(Recorded data)
-------------------------
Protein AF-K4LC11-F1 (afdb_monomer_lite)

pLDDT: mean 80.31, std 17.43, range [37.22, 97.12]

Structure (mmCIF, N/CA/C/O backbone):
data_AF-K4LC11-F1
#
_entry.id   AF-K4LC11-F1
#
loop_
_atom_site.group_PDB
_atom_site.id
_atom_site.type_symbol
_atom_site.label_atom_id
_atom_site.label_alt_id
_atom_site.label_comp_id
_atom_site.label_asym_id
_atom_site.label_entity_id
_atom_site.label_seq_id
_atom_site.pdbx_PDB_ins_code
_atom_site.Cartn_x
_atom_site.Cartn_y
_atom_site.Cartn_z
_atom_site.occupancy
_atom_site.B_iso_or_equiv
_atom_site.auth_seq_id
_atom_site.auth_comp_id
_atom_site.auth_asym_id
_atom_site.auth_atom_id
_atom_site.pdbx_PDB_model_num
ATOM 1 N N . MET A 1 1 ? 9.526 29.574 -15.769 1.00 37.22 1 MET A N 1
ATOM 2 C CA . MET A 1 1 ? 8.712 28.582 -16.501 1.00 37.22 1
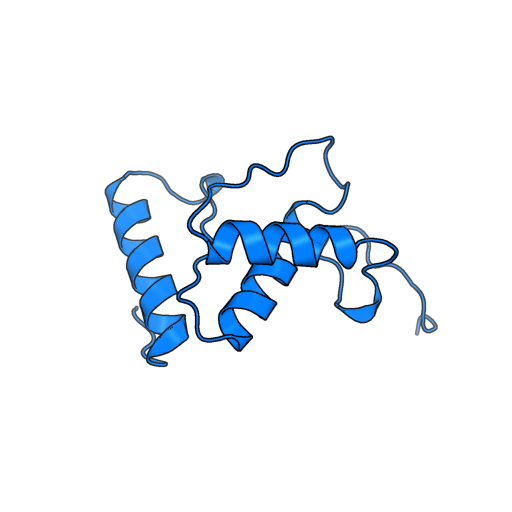 MET A CA 1
ATOM 3 C C . MET A 1 1 ? 9.682 27.508 -16.971 1.00 37.22 1 MET A C 1
ATOM 5 O O . MET A 1 1 ? 10.548 27.838 -17.767 1.00 37.22 1 MET A O 1
ATOM 9 N N . CYS A 1 2 ? 9.666 26.312 -16.375 1.00 38.75 2 CYS A N 1
ATOM 10 C CA . CYS A 1 2 ? 10.568 25.221 -16.776 1.00 38.75 2 CYS A CA 1
ATOM 11 C C . CYS A 1 2 ? 9.836 24.272 -17.740 1.00 38.75 2 CYS A C 1
ATOM 13 O O . CYS A 1 2 ? 8.650 24.038 -17.505 1.00 38.75 2 CYS A O 1
ATOM 15 N N . PRO A 1 3 ? 10.499 23.747 -18.791 1.00 49.31 3 PRO A N 1
ATOM 16 C CA . PRO A 1 3 ? 9.868 22.899 -19.802 1.00 49.31 3 PRO A CA 1
ATOM 17 C C . PRO A 1 3 ? 9.574 21.494 -19.256 1.00 49.31 3 PRO A C 1
ATOM 19 O O . PRO A 1 3 ? 10.167 21.069 -18.260 1.00 49.31 3 PRO A O 1
ATOM 22 N N . GLU A 1 4 ? 8.658 20.786 -19.915 1.00 44.19 4 GLU A N 1
ATOM 23 C CA . GLU A 1 4 ? 8.256 19.415 -19.586 1.00 44.19 4 GLU A CA 1
ATOM 24 C C . GLU A 1 4 ? 9.475 18.476 -19.574 1.00 44.19 4 GLU A C 1
ATOM 26 O O . GLU A 1 4 ? 10.212 18.394 -20.554 1.00 44.19 4 GLU A O 1
ATOM 31 N N . GLY A 1 5 ? 9.726 17.819 -18.434 1.00 52.03 5 GLY A N 1
ATOM 32 C CA . GLY A 1 5 ? 10.879 16.926 -18.232 1.00 52.03 5 GLY A CA 1
ATOM 33 C C . GLY A 1 5 ? 11.824 17.298 -17.081 1.00 52.03 5 GLY A C 1
ATOM 34 O O . GLY A 1 5 ? 12.841 16.636 -16.880 1.00 52.03 5 GLY A O 1
ATOM 35 N N . CYS A 1 6 ? 11.528 18.335 -16.291 1.00 40.47 6 CYS A N 1
ATOM 36 C CA . CYS A 1 6 ? 12.332 18.656 -15.110 1.00 40.47 6 CYS A CA 1
ATOM 37 C C . CYS A 1 6 ? 11.975 17.744 -13.919 1.00 40.47 6 CYS A C 1
ATOM 39 O O . CYS A 1 6 ? 10.964 17.952 -13.244 1.00 40.47 6 CYS A O 1
ATOM 41 N N . PHE A 1 7 ? 12.828 16.750 -13.644 1.00 50.59 7 PHE A N 1
ATOM 42 C CA . PHE A 1 7 ? 12.714 15.858 -12.485 1.00 50.59 7 PHE A CA 1
ATOM 43 C C . PHE A 1 7 ? 12.717 16.666 -11.174 1.00 50.59 7 PHE A C 1
ATOM 45 O O . PHE A 1 7 ? 13.657 17.412 -10.879 1.00 50.59 7 PHE A O 1
ATOM 52 N N . ARG A 1 8 ? 11.662 16.531 -10.361 1.00 47.84 8 ARG A N 1
ATOM 53 C CA . ARG A 1 8 ? 11.542 17.244 -9.079 1.00 47.84 8 ARG A CA 1
ATOM 54 C C . ARG A 1 8 ? 12.448 16.605 -8.028 1.00 47.84 8 ARG A C 1
ATOM 56 O O . ARG A 1 8 ? 12.154 15.544 -7.485 1.00 47.84 8 ARG A O 1
ATOM 63 N N . TRP A 1 9 ? 13.542 17.279 -7.694 1.00 43.03 9 TRP A N 1
ATOM 64 C CA . TRP A 1 9 ? 14.440 16.843 -6.628 1.00 43.03 9 TRP A CA 1
ATOM 65 C C . TRP A 1 9 ? 13.797 17.020 -5.247 1.00 43.03 9 TRP A C 1
ATOM 67 O O . TRP A 1 9 ? 13.409 18.121 -4.865 1.00 43.03 9 TRP A O 1
ATOM 77 N N . GLY A 1 10 ? 13.740 15.932 -4.473 1.00 48.06 10 GLY A N 1
ATOM 78 C CA . GLY A 1 10 ? 13.495 15.975 -3.025 1.00 48.06 10 GLY A CA 1
ATOM 79 C C . GLY A 1 10 ? 12.110 15.541 -2.536 1.00 48.06 10 GLY A C 1
ATOM 80 O O . GLY A 1 10 ? 11.936 15.443 -1.324 1.00 48.06 10 GLY A O 1
ATOM 81 N N . GLY A 1 11 ? 11.162 15.226 -3.425 1.00 57.84 11 GLY A N 1
ATOM 82 C CA . GLY A 1 11 ? 9.828 14.718 -3.066 1.00 57.84 11 GLY A CA 1
ATOM 83 C C . GLY A 1 11 ? 9.491 13.380 -3.737 1.00 57.84 11 GLY A C 1
ATOM 84 O O . GLY A 1 11 ? 10.257 12.917 -4.586 1.00 57.84 11 GLY A O 1
ATOM 85 N N . PRO A 1 12 ? 8.369 12.735 -3.365 1.00 54.34 12 PRO A N 1
ATOM 86 C CA . PRO A 1 12 ? 7.818 11.621 -4.129 1.00 54.34 12 PRO A CA 1
ATOM 87 C C . PRO A 1 12 ? 7.615 12.011 -5.598 1.00 54.34 12 PRO A C 1
ATOM 89 O O . PRO A 1 12 ? 7.225 13.138 -5.904 1.00 54.34 12 PRO A O 1
ATOM 92 N N . VAL A 1 13 ? 7.931 11.075 -6.486 1.00 59.09 13 VAL A N 1
ATOM 93 C CA . VAL A 1 13 ? 7.934 11.254 -7.944 1.00 59.09 13 VAL A CA 1
ATOM 94 C C . VAL A 1 13 ? 6.508 11.075 -8.486 1.00 59.09 13 VAL A C 1
ATOM 96 O O . VAL A 1 13 ? 5.775 10.229 -7.976 1.00 59.09 13 VAL A O 1
ATOM 99 N N . SER A 1 14 ? 6.106 11.886 -9.471 1.00 56.88 14 SER A N 1
ATOM 100 C CA . SER A 1 14 ? 4.797 11.821 -10.145 1.00 56.88 14 SER A CA 1
ATOM 101 C C . SER A 1 14 ? 4.629 10.541 -10.973 1.00 56.88 14 SER A C 1
ATOM 103 O O . SER A 1 14 ? 5.612 9.954 -11.410 1.00 56.88 14 SER A O 1
ATOM 105 N N . GLU A 1 15 ? 3.380 10.140 -11.243 1.00 56.25 15 GLU A N 1
ATOM 106 C CA . GLU A 1 15 ? 3.036 8.910 -11.987 1.00 56.25 15 GLU A CA 1
ATOM 107 C C . GLU A 1 15 ? 3.779 8.781 -13.331 1.00 56.25 15 GLU A C 1
ATOM 109 O O . GLU A 1 15 ? 4.268 7.705 -13.660 1.00 56.25 15 GLU A O 1
ATOM 114 N N . GLY A 1 16 ? 3.922 9.882 -14.078 1.00 52.19 16 GLY A N 1
ATOM 115 C CA . GLY A 1 16 ? 4.586 9.897 -15.389 1.00 52.19 16 GLY A CA 1
ATOM 116 C C . GLY A 1 16 ? 6.116 9.803 -15.361 1.00 52.19 16 GLY A C 1
ATOM 117 O O . GLY A 1 16 ? 6.731 9.637 -16.407 1.00 52.19 16 GLY A O 1
ATOM 118 N N . ASP A 1 17 ? 6.730 9.889 -14.182 1.00 55.94 17 ASP A N 1
ATOM 119 C CA . ASP A 1 17 ? 8.187 9.919 -14.007 1.00 55.94 17 ASP A CA 1
ATOM 120 C C . ASP A 1 17 ? 8.734 8.591 -13.433 1.00 55.94 17 ASP A C 1
ATOM 122 O O . ASP A 1 17 ? 9.926 8.465 -13.130 1.00 55.94 17 ASP A O 1
ATOM 126 N N . ILE A 1 18 ? 7.870 7.580 -13.264 1.00 59.53 18 ILE A N 1
ATOM 127 C CA . ILE A 1 18 ? 8.255 6.222 -12.861 1.00 59.53 18 ILE A CA 1
ATOM 128 C C . ILE A 1 18 ? 8.738 5.463 -14.105 1.00 59.53 18 ILE A C 1
ATOM 130 O O . ILE A 1 18 ? 7.979 4.777 -14.782 1.00 59.53 18 ILE A O 1
ATOM 134 N N . VAL A 1 19 ? 10.025 5.588 -14.419 1.00 57.88 19 VAL A N 1
ATOM 135 C CA . VAL A 1 19 ? 10.655 4.879 -15.546 1.00 57.88 19 VAL A CA 1
ATOM 136 C C . VAL A 1 19 ? 11.198 3.519 -15.081 1.00 57.88 19 VAL A C 1
ATOM 138 O O . VAL A 1 19 ? 11.826 3.439 -14.025 1.00 57.88 19 VAL A O 1
ATOM 141 N N . ASP A 1 20 ? 10.980 2.456 -15.865 1.00 63.25 20 ASP A N 1
ATOM 142 C CA . ASP A 1 20 ? 11.589 1.117 -15.684 1.00 63.25 20 ASP A CA 1
ATOM 143 C C . ASP A 1 20 ? 11.303 0.430 -14.324 1.00 63.25 20 ASP A C 1
ATOM 145 O O . ASP A 1 20 ? 12.161 -0.187 -13.678 1.00 63.25 20 ASP A O 1
ATOM 149 N N . ARG A 1 21 ? 10.074 0.596 -13.817 1.00 76.56 21 ARG A N 1
ATOM 150 C CA . ARG A 1 21 ? 9.645 0.028 -12.523 1.00 76.56 21 ARG A CA 1
ATOM 151 C C . ARG A 1 21 ? 8.258 -0.613 -12.535 1.00 76.56 21 ARG A C 1
ATOM 153 O O . ARG A 1 21 ? 7.824 -1.081 -11.486 1.00 76.56 21 ARG A O 1
ATOM 160 N N . GLU A 1 22 ? 7.588 -0.685 -13.682 1.00 86.62 22 GLU A N 1
ATOM 161 C CA . GLU A 1 22 ? 6.232 -1.245 -13.783 1.00 86.62 22 GLU A CA 1
ATOM 162 C C . GLU A 1 22 ? 6.162 -2.717 -13.371 1.00 86.62 22 GLU A C 1
ATOM 164 O O . GLU A 1 22 ? 5.363 -3.066 -12.502 1.00 86.62 22 GLU A O 1
ATOM 169 N N . ASP A 1 23 ? 7.052 -3.566 -13.890 1.00 87.12 23 ASP A N 1
ATOM 170 C CA . ASP A 1 23 ? 7.091 -4.987 -13.517 1.00 87.12 23 ASP A CA 1
ATOM 171 C C . ASP A 1 23 ? 7.375 -5.172 -12.024 1.00 87.12 23 ASP A C 1
ATOM 173 O O . ASP A 1 23 ? 6.771 -6.011 -11.352 1.00 87.12 23 ASP A O 1
ATOM 177 N N . PHE A 1 24 ? 8.256 -4.331 -11.472 1.00 89.31 24 PHE A N 1
ATOM 178 C CA . PHE A 1 24 ? 8.555 -4.335 -10.047 1.00 89.31 24 PHE A CA 1
ATOM 179 C C . PHE A 1 24 ? 7.319 -3.963 -9.222 1.00 89.31 24 PHE A C 1
ATOM 181 O O . PHE A 1 24 ? 6.946 -4.712 -8.319 1.00 89.31 24 PHE A O 1
ATOM 188 N N . ILE A 1 25 ? 6.652 -2.853 -9.551 1.00 92.06 25 ILE A N 1
ATOM 189 C CA . ILE A 1 25 ? 5.423 -2.401 -8.886 1.00 92.06 25 ILE A CA 1
ATOM 190 C C . ILE A 1 25 ? 4.346 -3.483 -8.973 1.00 92.06 25 ILE A C 1
ATOM 192 O O . ILE A 1 25 ? 3.785 -3.856 -7.945 1.00 92.06 25 ILE A O 1
ATOM 196 N N . SER A 1 26 ? 4.112 -4.033 -10.164 1.00 92.44 26 SER A N 1
ATOM 197 C CA . SER A 1 26 ? 3.145 -5.107 -10.397 1.00 92.44 26 SER A CA 1
ATOM 198 C C . SER A 1 26 ? 3.443 -6.327 -9.522 1.00 92.44 26 SER A C 1
ATOM 200 O O . SER A 1 26 ? 2.558 -6.832 -8.830 1.00 92.44 26 SER A O 1
ATOM 202 N N . SER A 1 27 ? 4.713 -6.740 -9.439 1.00 93.50 27 SER A N 1
ATOM 203 C CA . SER A 1 27 ? 5.123 -7.861 -8.588 1.00 93.50 27 SER A CA 1
ATOM 204 C C . SER A 1 27 ? 4.862 -7.600 -7.100 1.00 93.50 27 SER A C 1
ATOM 206 O O . SER A 1 27 ? 4.387 -8.490 -6.396 1.00 93.50 27 SER A O 1
ATOM 208 N N . VAL A 1 28 ? 5.116 -6.379 -6.616 1.00 95.12 28 VAL A N 1
ATOM 209 C CA . VAL A 1 28 ? 4.846 -5.994 -5.224 1.00 95.12 28 VAL A CA 1
ATOM 210 C C . VAL A 1 28 ? 3.341 -5.990 -4.962 1.00 95.12 28 VAL A C 1
ATOM 212 O O . VAL A 1 28 ? 2.904 -6.500 -3.933 1.00 95.12 28 VAL A O 1
ATOM 215 N N . GLN A 1 29 ? 2.541 -5.470 -5.896 1.00 95.38 29 GLN A N 1
ATOM 216 C CA . GLN A 1 29 ? 1.084 -5.465 -5.778 1.00 95.38 29 GLN A CA 1
ATOM 217 C C . GLN A 1 29 ? 0.505 -6.875 -5.670 1.00 95.38 29 GLN A C 1
ATOM 219 O O . GLN A 1 29 ? -0.335 -7.098 -4.804 1.00 95.38 29 GLN A O 1
ATOM 224 N N . THR A 1 30 ? 0.947 -7.809 -6.516 1.00 95.12 30 THR A N 1
ATOM 225 C CA . THR A 1 30 ? 0.481 -9.204 -6.480 1.00 95.12 30 THR A CA 1
ATOM 226 C C . THR A 1 30 ? 0.793 -9.845 -5.134 1.00 95.12 30 THR A C 1
ATOM 228 O O . THR A 1 30 ? -0.105 -10.348 -4.472 1.00 95.12 30 THR A O 1
ATOM 231 N N . ARG A 1 31 ? 2.037 -9.717 -4.657 1.00 96.19 31 ARG A N 1
ATOM 232 C CA . ARG A 1 31 ? 2.444 -10.264 -3.353 1.00 96.19 31 ARG A CA 1
ATOM 233 C C . ARG A 1 31 ? 1.618 -9.700 -2.197 1.00 96.19 31 ARG A C 1
ATOM 235 O O . ARG A 1 31 ? 1.197 -10.454 -1.326 1.00 96.19 31 ARG A O 1
ATOM 242 N N . LEU A 1 32 ? 1.367 -8.389 -2.192 1.00 96.31 32 LEU A N 1
ATOM 243 C CA . LEU A 1 32 ? 0.535 -7.752 -1.168 1.00 96.31 32 LEU A CA 1
ATOM 244 C C . LEU A 1 32 ? -0.930 -8.204 -1.251 1.00 96.31 32 LEU A C 1
ATOM 246 O O . LEU A 1 32 ? -1.547 -8.434 -0.214 1.00 96.31 32 LEU A O 1
ATOM 250 N N . ALA A 1 33 ? -1.480 -8.351 -2.460 1.00 94.56 33 ALA A N 1
ATOM 2
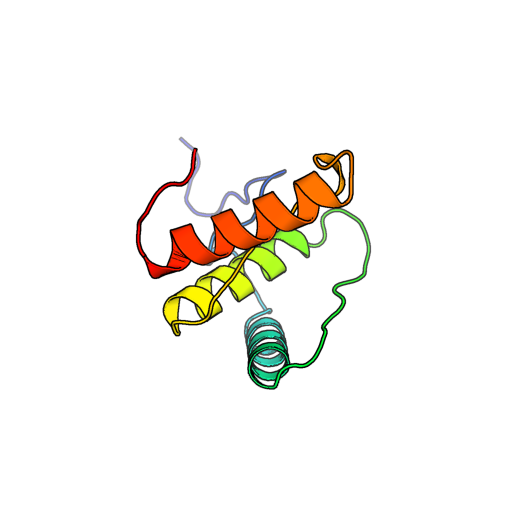51 C CA . ALA A 1 33 ? -2.837 -8.860 -2.663 1.00 94.56 33 ALA A CA 1
ATOM 252 C C . ALA A 1 33 ? -2.985 -10.316 -2.184 1.00 94.56 33 ALA A C 1
ATOM 254 O O . ALA A 1 33 ? -4.024 -10.667 -1.630 1.00 94.56 33 ALA A O 1
ATOM 255 N N . ASP A 1 34 ? -1.922 -11.112 -2.305 1.00 96.00 34 ASP A N 1
ATOM 256 C CA . ASP A 1 34 ? -1.836 -12.489 -1.807 1.00 96.00 34 ASP 
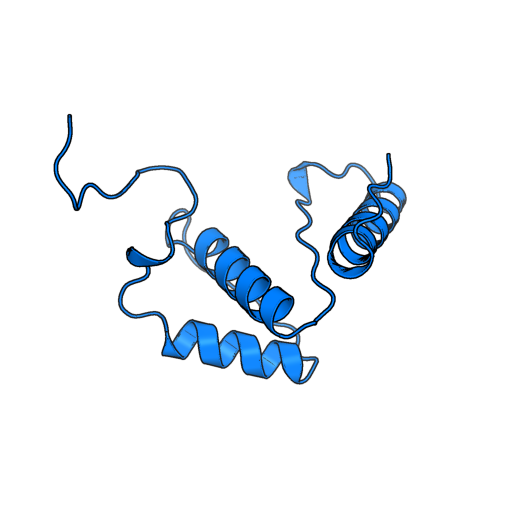A CA 1
ATOM 257 C C . ASP A 1 34 ? -1.540 -12.571 -0.291 1.00 96.00 34 ASP A C 1
ATOM 259 O O . ASP A 1 34 ? -1.341 -13.656 0.256 1.00 96.00 34 ASP A O 1
ATOM 263 N N . GLY A 1 35 ? -1.493 -11.431 0.412 1.00 94.50 35 GLY A N 1
ATOM 264 C CA . GLY A 1 35 ? -1.289 -11.361 1.863 1.00 94.50 35 GLY A CA 1
ATOM 265 C C . GLY A 1 35 ? 0.169 -11.481 2.319 1.00 94.50 35 GLY A C 1
ATOM 266 O O . GLY A 1 35 ? 0.427 -11.700 3.503 1.00 94.50 35 GLY A O 1
ATOM 267 N N . GLN A 1 36 ? 1.138 -11.344 1.411 1.00 97.12 36 GLN A N 1
ATOM 268 C CA . GLN A 1 36 ? 2.559 -11.406 1.749 1.00 97.12 36 GLN A CA 1
ATOM 269 C C . GLN A 1 36 ? 3.093 -10.058 2.240 1.00 97.12 36 GLN A C 1
ATOM 271 O O . GLN A 1 36 ? 2.764 -9.001 1.707 1.00 97.12 36 GLN A O 1
ATOM 276 N N . SER A 1 37 ? 4.021 -10.098 3.195 1.00 96.00 37 SER A N 1
ATOM 277 C CA . SER A 1 37 ? 4.782 -8.921 3.626 1.00 96.00 37 SER A CA 1
ATOM 278 C C . SER A 1 37 ? 5.958 -8.650 2.685 1.00 96.00 37 SER A C 1
ATOM 280 O O . SER A 1 37 ? 6.760 -9.543 2.409 1.00 96.00 37 SER A O 1
ATOM 282 N N . VAL A 1 38 ? 6.110 -7.402 2.231 1.00 94.56 38 VAL A N 1
ATOM 283 C CA . VAL A 1 38 ? 7.196 -6.981 1.330 1.00 94.56 38 VAL A CA 1
ATOM 284 C C . VAL A 1 38 ? 8.052 -5.899 1.990 1.00 94.56 38 VAL A C 1
ATOM 286 O O . VAL A 1 38 ? 7.537 -4.873 2.425 1.00 94.56 38 VAL A O 1
ATOM 289 N N . MET A 1 39 ? 9.374 -6.098 2.021 1.00 94.19 39 MET A N 1
ATOM 290 C CA . MET A 1 39 ? 10.340 -5.101 2.492 1.00 94.19 39 MET A CA 1
ATOM 291 C C . MET A 1 39 ? 11.048 -4.436 1.306 1.00 94.19 39 MET A C 1
ATOM 293 O O . MET A 1 39 ? 11.748 -5.097 0.543 1.00 94.19 39 MET A O 1
ATOM 297 N N . LEU A 1 40 ? 10.914 -3.113 1.181 1.00 91.50 40 LEU A N 1
ATOM 298 C CA . LEU A 1 40 ? 11.683 -2.314 0.224 1.00 91.50 40 LEU A CA 1
ATOM 299 C C . LEU A 1 40 ? 12.949 -1.780 0.905 1.00 91.50 40 LEU A C 1
ATOM 301 O O . LEU A 1 40 ? 12.878 -0.886 1.750 1.00 91.50 40 LEU A O 1
ATOM 305 N N . SER A 1 41 ? 14.116 -2.300 0.530 1.00 89.69 41 SER A N 1
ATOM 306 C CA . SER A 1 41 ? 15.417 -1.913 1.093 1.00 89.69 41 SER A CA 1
-------------------------
Work order:
Transcribe each line of the data above, unaltered, from the one where "ATOM 267 N N" appears to the one where "ATOM 291 C C" appears, inclusive of both.

Task answer:
ATOM 267 N N . GLN A 1 36 ? 1.138 -11.344 1.411 1.00 97.12 36 GLN A N 1
ATOM 268 C CA . GLN A 1 36 ? 2.559 -11.406 1.749 1.00 97.12 36 GLN A CA 1
ATOM 269 C C . GLN A 1 36 ? 3.093 -10.058 2.240 1.00 97.12 36 GLN A C 1
ATOM 271 O O . GLN A 1 36 ? 2.764 -9.001 1.707 1.00 97.12 36 GLN A O 1
ATOM 276 N N . SER A 1 37 ? 4.021 -10.098 3.195 1.00 96.00 37 SER A N 1
ATOM 277 C CA . SER A 1 37 ? 4.782 -8.921 3.626 1.00 96.00 37 SER A CA 1
ATOM 278 C C . SER A 1 37 ? 5.958 -8.650 2.685 1.00 96.00 37 SER A C 1
ATOM 280 O O . SER A 1 37 ? 6.760 -9.543 2.409 1.00 96.00 37 SER A O 1
ATOM 282 N N . VAL A 1 38 ? 6.110 -7.402 2.231 1.00 94.56 38 VAL A N 1
ATOM 283 C CA . VAL A 1 38 ? 7.196 -6.981 1.330 1.00 94.56 38 VAL A CA 1
ATOM 284 C C . VAL A 1 38 ? 8.052 -5.899 1.990 1.00 94.56 38 VAL A C 1
ATOM 286 O O . VAL A 1 38 ? 7.537 -4.873 2.425 1.00 94.56 38 VAL A O 1
ATOM 289 N N . MET A 1 39 ? 9.374 -6.098 2.021 1.00 94.19 39 MET A N 1
ATOM 290 C CA . MET A 1 39 ? 10.340 -5.101 2.492 1.00 94.19 39 MET A CA 1
ATOM 291 C C . MET A 1 39 ? 11.048 -4.436 1.306 1.00 94.19 39 MET A C 1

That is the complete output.